What does Kirkwood hope audiences will take away from Nina?

“I want them to come out wrecked in a good way,” he said. “That’s how I always saw it, that was my drive. From now on when you hear Nina’s music, you’ll really listen to it.”

The director’s hopes for Nina

For her directorial debut, Mort does not want to take on the entire legacy of Nina Simone. She only wants to illustrate an important facet of it that everyone can relate to, which also shaped her artistry indelibly: her little-known love life.

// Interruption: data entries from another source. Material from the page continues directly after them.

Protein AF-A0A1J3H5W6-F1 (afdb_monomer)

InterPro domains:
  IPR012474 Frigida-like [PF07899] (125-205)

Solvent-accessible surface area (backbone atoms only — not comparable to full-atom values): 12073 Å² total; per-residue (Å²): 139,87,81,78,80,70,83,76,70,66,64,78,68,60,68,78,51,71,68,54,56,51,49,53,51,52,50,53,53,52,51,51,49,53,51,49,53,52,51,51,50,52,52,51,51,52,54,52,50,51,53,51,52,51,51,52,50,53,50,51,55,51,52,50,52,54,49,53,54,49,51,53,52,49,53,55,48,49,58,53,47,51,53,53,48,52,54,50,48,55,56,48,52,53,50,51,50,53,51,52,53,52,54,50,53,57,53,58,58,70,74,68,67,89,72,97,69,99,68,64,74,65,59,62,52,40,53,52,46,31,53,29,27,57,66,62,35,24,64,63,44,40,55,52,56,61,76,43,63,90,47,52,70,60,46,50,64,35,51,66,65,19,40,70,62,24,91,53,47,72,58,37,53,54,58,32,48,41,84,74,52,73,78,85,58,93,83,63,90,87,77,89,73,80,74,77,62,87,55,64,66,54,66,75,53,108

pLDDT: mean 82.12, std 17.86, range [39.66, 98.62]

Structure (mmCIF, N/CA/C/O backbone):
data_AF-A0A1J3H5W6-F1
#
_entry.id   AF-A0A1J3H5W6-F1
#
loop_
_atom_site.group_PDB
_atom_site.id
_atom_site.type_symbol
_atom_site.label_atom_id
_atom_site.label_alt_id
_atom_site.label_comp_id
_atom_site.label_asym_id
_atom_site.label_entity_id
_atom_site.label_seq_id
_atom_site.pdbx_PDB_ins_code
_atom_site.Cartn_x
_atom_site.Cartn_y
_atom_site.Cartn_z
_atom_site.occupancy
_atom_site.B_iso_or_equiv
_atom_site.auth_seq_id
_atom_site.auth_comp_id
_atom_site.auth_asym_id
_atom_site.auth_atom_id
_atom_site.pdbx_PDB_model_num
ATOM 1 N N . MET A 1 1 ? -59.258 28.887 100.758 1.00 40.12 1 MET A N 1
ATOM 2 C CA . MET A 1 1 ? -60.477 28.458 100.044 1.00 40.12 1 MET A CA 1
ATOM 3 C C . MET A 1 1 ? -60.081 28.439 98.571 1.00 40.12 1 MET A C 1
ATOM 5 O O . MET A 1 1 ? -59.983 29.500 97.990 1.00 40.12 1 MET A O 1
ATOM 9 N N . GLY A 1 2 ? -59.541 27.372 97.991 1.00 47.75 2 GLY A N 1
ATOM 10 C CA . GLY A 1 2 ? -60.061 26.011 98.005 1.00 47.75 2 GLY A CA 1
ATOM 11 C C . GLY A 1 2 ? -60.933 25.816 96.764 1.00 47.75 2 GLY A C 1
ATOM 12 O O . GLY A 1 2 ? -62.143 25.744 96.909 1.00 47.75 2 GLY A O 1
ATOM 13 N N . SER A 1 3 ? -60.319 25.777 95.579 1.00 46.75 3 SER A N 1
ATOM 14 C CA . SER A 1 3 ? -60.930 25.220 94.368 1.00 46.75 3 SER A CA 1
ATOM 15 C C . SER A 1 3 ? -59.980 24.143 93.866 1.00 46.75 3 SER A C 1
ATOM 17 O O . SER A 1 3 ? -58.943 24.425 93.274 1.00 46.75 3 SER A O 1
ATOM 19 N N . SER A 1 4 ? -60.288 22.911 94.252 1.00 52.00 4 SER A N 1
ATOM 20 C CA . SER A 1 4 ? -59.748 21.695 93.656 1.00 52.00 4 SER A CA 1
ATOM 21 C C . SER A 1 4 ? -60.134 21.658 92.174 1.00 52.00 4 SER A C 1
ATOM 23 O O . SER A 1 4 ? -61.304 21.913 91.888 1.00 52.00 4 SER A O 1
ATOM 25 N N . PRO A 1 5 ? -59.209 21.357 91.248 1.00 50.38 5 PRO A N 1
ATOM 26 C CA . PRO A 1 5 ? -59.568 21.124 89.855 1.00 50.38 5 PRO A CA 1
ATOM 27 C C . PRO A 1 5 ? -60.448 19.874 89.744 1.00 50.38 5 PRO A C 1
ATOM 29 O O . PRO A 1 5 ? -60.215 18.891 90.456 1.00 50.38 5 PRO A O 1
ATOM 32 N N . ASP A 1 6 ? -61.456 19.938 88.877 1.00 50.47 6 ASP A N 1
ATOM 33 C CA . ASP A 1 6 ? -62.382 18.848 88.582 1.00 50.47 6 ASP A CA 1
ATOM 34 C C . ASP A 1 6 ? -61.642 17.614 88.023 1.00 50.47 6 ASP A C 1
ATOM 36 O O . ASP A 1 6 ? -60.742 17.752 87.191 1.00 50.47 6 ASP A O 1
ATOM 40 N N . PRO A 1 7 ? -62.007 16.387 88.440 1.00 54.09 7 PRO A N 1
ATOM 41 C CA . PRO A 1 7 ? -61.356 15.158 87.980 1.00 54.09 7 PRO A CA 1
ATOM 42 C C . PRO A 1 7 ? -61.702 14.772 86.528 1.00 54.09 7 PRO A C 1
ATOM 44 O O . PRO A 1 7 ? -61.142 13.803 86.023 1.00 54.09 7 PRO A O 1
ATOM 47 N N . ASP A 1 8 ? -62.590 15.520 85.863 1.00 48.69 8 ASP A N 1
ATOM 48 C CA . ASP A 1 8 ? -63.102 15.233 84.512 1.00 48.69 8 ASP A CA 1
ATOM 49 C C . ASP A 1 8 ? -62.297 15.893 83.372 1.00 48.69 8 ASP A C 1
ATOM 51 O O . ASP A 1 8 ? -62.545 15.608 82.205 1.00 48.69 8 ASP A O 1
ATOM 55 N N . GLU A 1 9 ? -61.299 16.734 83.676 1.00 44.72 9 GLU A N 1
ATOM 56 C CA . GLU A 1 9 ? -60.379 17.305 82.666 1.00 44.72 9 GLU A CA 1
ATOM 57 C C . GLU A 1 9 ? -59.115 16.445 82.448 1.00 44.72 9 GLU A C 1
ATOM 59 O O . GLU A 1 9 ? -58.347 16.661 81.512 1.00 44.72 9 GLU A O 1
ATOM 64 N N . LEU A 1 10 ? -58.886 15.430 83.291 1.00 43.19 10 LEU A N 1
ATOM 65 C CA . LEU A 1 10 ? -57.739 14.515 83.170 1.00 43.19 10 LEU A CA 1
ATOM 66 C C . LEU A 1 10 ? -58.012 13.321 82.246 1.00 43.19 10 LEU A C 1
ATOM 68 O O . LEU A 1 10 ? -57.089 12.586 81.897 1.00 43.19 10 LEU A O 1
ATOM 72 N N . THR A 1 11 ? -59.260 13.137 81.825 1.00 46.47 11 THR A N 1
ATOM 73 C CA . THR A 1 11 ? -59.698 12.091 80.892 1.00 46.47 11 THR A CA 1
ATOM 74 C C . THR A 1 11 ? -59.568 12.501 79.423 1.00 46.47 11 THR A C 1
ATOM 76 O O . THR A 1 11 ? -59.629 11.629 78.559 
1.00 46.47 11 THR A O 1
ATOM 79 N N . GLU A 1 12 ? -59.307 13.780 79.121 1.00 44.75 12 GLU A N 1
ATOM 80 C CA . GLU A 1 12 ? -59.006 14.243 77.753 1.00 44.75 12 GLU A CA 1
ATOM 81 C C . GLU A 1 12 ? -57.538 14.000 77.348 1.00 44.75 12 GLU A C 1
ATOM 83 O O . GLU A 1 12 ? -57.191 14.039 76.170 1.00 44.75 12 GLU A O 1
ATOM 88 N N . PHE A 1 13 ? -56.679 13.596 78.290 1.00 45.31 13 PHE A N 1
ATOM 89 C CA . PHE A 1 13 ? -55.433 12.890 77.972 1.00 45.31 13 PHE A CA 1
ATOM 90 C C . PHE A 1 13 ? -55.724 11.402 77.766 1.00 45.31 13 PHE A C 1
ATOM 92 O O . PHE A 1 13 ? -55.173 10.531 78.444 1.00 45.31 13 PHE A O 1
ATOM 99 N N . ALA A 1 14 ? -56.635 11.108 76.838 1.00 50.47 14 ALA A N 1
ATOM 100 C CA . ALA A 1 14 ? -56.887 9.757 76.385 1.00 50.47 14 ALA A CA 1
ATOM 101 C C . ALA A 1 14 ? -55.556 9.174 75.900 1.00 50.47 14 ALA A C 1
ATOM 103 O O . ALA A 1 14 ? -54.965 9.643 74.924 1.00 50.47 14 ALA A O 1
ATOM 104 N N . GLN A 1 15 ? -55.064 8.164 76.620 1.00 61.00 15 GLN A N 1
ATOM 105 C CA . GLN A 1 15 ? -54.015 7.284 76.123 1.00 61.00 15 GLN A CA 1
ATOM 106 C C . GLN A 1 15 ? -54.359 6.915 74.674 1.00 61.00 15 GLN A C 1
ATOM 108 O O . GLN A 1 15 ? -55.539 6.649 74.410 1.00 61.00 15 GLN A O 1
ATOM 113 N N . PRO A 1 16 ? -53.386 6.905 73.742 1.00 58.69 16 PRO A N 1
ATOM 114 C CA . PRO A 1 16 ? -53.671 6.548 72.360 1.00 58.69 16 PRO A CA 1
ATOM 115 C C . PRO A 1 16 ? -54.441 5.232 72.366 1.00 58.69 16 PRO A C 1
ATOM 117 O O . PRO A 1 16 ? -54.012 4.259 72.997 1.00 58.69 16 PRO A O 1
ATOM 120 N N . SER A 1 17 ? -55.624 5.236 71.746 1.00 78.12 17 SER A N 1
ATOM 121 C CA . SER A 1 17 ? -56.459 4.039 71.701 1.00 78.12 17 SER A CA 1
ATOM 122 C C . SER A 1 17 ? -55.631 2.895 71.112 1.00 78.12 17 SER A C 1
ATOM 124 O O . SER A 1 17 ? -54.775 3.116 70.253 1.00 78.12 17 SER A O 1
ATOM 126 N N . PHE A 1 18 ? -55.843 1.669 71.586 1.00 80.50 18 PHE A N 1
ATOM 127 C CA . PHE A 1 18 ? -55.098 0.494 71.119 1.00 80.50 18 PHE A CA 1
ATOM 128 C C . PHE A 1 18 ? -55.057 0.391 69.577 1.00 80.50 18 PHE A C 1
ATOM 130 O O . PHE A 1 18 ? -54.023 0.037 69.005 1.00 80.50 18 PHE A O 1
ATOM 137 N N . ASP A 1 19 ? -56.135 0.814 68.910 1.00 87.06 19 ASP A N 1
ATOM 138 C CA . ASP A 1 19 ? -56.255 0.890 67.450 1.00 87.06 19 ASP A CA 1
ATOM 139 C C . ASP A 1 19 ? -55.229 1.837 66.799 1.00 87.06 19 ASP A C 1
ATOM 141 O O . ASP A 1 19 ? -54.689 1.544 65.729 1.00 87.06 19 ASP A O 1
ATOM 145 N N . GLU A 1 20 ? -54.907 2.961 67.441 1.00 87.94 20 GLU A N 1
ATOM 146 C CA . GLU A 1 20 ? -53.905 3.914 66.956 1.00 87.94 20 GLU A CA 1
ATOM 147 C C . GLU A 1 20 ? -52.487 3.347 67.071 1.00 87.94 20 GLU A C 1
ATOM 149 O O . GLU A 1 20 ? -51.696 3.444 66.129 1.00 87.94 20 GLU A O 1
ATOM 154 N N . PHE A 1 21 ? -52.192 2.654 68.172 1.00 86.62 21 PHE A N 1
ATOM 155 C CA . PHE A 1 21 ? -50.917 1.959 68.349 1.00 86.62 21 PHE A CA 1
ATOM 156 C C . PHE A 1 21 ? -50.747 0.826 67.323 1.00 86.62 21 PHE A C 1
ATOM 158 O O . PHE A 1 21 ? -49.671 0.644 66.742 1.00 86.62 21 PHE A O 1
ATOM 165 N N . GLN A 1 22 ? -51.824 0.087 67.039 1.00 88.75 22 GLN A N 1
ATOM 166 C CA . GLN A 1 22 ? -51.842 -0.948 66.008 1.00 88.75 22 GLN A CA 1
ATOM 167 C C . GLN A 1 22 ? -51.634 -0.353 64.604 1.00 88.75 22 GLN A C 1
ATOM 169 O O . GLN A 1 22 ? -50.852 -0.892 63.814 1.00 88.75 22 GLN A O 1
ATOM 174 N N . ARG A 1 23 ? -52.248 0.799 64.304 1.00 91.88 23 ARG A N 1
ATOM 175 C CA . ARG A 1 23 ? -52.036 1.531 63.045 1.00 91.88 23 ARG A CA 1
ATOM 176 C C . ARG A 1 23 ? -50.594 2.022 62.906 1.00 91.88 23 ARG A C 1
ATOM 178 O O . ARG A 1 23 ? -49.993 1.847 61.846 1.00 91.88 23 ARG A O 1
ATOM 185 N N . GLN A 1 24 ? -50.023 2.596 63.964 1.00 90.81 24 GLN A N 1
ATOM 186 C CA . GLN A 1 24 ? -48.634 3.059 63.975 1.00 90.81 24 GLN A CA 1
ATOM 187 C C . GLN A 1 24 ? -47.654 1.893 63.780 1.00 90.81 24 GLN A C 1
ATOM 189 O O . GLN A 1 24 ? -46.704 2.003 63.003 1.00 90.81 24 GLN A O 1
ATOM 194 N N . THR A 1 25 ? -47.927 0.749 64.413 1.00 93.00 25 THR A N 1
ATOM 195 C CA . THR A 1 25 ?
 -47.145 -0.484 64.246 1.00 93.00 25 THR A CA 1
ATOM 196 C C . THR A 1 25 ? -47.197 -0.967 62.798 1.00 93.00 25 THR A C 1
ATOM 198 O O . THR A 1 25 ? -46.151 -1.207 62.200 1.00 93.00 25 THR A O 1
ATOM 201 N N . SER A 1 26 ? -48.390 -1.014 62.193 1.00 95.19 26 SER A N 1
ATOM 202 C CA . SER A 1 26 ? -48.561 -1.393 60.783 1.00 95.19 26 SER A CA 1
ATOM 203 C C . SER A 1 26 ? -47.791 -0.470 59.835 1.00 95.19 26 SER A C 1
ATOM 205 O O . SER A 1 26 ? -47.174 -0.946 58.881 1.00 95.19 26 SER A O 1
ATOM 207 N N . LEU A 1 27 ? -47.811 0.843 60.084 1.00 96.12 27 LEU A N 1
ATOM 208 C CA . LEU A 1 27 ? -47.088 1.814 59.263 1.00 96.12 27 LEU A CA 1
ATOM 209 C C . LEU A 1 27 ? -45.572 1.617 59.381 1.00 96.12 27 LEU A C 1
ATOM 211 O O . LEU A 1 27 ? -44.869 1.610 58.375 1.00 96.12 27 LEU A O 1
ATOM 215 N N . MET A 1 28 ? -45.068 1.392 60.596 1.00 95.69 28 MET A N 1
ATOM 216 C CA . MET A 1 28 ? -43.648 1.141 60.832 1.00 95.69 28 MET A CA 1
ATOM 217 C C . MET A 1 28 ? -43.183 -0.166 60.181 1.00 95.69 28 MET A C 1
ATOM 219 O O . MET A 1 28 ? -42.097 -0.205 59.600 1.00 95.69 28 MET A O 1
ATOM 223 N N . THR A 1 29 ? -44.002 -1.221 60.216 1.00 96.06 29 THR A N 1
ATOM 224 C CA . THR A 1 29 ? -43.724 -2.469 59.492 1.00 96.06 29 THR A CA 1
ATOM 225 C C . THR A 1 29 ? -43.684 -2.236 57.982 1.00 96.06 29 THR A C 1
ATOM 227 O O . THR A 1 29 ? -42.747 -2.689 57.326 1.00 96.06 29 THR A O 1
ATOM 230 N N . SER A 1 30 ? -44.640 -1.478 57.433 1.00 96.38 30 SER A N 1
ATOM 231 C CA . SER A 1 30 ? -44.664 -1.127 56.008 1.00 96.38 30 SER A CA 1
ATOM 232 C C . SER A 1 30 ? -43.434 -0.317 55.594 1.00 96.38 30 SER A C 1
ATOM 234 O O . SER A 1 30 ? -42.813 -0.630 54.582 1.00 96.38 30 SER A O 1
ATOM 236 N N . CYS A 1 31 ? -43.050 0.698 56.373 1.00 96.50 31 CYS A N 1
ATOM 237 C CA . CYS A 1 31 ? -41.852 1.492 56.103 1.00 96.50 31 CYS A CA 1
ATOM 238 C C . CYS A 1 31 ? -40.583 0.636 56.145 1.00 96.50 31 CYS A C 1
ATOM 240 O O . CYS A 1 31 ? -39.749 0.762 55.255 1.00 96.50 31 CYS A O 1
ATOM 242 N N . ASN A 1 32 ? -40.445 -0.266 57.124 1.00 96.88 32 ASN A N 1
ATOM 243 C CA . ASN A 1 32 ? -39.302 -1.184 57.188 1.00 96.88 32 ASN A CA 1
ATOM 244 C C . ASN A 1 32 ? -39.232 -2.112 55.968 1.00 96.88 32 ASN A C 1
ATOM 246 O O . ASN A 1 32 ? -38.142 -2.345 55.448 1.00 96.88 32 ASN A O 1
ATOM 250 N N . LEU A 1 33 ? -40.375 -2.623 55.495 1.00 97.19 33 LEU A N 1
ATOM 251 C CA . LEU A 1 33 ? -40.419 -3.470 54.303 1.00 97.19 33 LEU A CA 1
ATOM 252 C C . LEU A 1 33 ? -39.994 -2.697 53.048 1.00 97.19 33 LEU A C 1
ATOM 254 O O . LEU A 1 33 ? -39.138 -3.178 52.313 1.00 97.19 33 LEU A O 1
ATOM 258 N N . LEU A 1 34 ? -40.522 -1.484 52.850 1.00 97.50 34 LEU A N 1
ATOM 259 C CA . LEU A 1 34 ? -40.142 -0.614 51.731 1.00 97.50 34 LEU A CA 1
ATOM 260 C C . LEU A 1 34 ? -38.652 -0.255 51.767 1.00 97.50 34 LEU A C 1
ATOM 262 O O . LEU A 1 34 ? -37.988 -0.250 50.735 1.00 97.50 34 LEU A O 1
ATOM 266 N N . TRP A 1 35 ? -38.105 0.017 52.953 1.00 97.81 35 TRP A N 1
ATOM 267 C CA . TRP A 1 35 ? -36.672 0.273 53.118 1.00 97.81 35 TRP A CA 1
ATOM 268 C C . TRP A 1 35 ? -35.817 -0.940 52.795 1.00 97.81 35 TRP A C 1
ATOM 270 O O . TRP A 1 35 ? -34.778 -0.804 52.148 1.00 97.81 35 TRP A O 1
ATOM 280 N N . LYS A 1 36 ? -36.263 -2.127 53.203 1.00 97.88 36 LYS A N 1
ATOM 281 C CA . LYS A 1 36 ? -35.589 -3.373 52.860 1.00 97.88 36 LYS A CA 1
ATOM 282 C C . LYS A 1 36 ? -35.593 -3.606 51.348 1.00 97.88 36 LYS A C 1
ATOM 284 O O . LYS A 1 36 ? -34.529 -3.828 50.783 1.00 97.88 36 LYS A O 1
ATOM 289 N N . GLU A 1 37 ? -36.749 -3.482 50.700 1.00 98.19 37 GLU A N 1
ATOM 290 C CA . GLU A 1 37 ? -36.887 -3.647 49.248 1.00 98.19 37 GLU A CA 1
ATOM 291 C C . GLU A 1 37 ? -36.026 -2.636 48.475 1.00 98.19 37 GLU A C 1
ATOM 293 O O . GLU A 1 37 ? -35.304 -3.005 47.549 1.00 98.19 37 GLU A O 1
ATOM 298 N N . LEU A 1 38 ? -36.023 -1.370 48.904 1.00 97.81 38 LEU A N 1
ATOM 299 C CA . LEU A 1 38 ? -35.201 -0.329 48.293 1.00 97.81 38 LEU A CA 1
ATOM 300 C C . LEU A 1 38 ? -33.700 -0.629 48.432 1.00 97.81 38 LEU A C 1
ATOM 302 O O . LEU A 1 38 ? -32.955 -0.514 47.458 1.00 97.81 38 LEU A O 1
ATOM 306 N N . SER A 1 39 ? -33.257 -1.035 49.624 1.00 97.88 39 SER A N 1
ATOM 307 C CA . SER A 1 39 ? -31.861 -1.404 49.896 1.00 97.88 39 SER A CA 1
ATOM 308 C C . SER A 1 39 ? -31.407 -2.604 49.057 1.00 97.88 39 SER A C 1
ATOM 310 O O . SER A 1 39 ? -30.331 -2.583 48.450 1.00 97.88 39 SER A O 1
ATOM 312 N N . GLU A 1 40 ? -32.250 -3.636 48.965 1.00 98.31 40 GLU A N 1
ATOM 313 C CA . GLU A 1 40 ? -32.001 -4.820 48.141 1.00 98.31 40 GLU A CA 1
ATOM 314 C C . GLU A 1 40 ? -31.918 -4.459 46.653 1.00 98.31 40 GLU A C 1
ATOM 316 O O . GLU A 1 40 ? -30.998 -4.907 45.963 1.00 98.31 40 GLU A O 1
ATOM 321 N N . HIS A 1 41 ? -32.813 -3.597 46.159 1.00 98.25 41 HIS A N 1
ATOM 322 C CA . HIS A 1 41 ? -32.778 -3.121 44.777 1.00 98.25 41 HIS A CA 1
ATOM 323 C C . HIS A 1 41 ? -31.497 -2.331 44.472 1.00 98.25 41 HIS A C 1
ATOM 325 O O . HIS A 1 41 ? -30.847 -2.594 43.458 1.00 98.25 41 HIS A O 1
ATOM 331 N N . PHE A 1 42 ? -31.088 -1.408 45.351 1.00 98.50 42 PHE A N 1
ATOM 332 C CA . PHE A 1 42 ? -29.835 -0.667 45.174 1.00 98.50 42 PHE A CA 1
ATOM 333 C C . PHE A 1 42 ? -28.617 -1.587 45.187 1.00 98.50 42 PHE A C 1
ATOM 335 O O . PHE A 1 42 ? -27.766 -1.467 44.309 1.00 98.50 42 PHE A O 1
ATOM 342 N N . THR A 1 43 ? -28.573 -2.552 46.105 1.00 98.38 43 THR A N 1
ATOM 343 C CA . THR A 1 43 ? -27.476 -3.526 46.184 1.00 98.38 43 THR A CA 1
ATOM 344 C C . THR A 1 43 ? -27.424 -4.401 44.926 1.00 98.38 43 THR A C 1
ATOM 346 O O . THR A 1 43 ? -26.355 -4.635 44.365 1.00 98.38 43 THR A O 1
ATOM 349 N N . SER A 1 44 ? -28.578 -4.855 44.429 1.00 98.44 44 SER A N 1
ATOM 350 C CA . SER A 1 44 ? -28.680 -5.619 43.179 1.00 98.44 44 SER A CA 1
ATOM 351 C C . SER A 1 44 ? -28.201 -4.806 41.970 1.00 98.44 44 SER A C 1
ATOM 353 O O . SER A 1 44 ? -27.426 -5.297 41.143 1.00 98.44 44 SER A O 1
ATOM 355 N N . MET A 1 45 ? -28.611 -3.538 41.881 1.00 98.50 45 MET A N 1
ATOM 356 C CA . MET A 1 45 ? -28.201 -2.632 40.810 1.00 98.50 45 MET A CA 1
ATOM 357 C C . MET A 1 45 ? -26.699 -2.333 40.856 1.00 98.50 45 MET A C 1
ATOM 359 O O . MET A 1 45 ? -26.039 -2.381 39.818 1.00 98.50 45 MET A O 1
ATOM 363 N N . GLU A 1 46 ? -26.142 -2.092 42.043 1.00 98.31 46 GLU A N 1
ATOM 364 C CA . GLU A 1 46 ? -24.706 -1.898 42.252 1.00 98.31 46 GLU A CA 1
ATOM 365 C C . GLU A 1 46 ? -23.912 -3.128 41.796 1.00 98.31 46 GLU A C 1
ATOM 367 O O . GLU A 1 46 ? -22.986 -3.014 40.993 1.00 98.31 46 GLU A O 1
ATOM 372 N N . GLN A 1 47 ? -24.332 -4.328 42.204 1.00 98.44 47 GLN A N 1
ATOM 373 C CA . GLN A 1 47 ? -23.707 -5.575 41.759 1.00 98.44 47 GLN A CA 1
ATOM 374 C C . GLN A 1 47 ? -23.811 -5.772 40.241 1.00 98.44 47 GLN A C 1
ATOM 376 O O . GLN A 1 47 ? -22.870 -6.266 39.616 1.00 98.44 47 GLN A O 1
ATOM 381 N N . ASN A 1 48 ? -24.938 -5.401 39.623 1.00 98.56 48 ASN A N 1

“In an interview, a version of which we used, Nina said, ‘Sometimes people forget that I’m a woman, and I sing as many love songs as I do,’ and I think that’s a really important quote,” Mort explained. “Her civil rights stance comes from not only her uncompromising belief in civil rights, and her belief in strength and power for everyone, but I think it also comes […] from a need to be heard, and a need to be seen and the power of words, which she took very seriously, which you hear in all of her music. And I think that’s a very interesting quality.”

Mort stresses that the movie does not reveal all the days, nights, laughter, tears and turmoil that brought Simone to the forefront of the music business and Civil Rights Movement. Instead, it serves as a window capturing moments that empowered her heart.

“I like a lot of things that [the film] says about being an artist, about being a woman, about that brilliance, about love,” Mort mused. “It’s clearly not a biopic as much as I think Nina Simone is amazing… I liked her life. I liked what she stood for. I liked that she’s uncompromising… I was taking on something else that I felt was universal to everybody. That doesn’t take anything away from who she is or who she was.

“I hope people see Nina,” Mort affirmed. “I hope they see her heart and her soul.”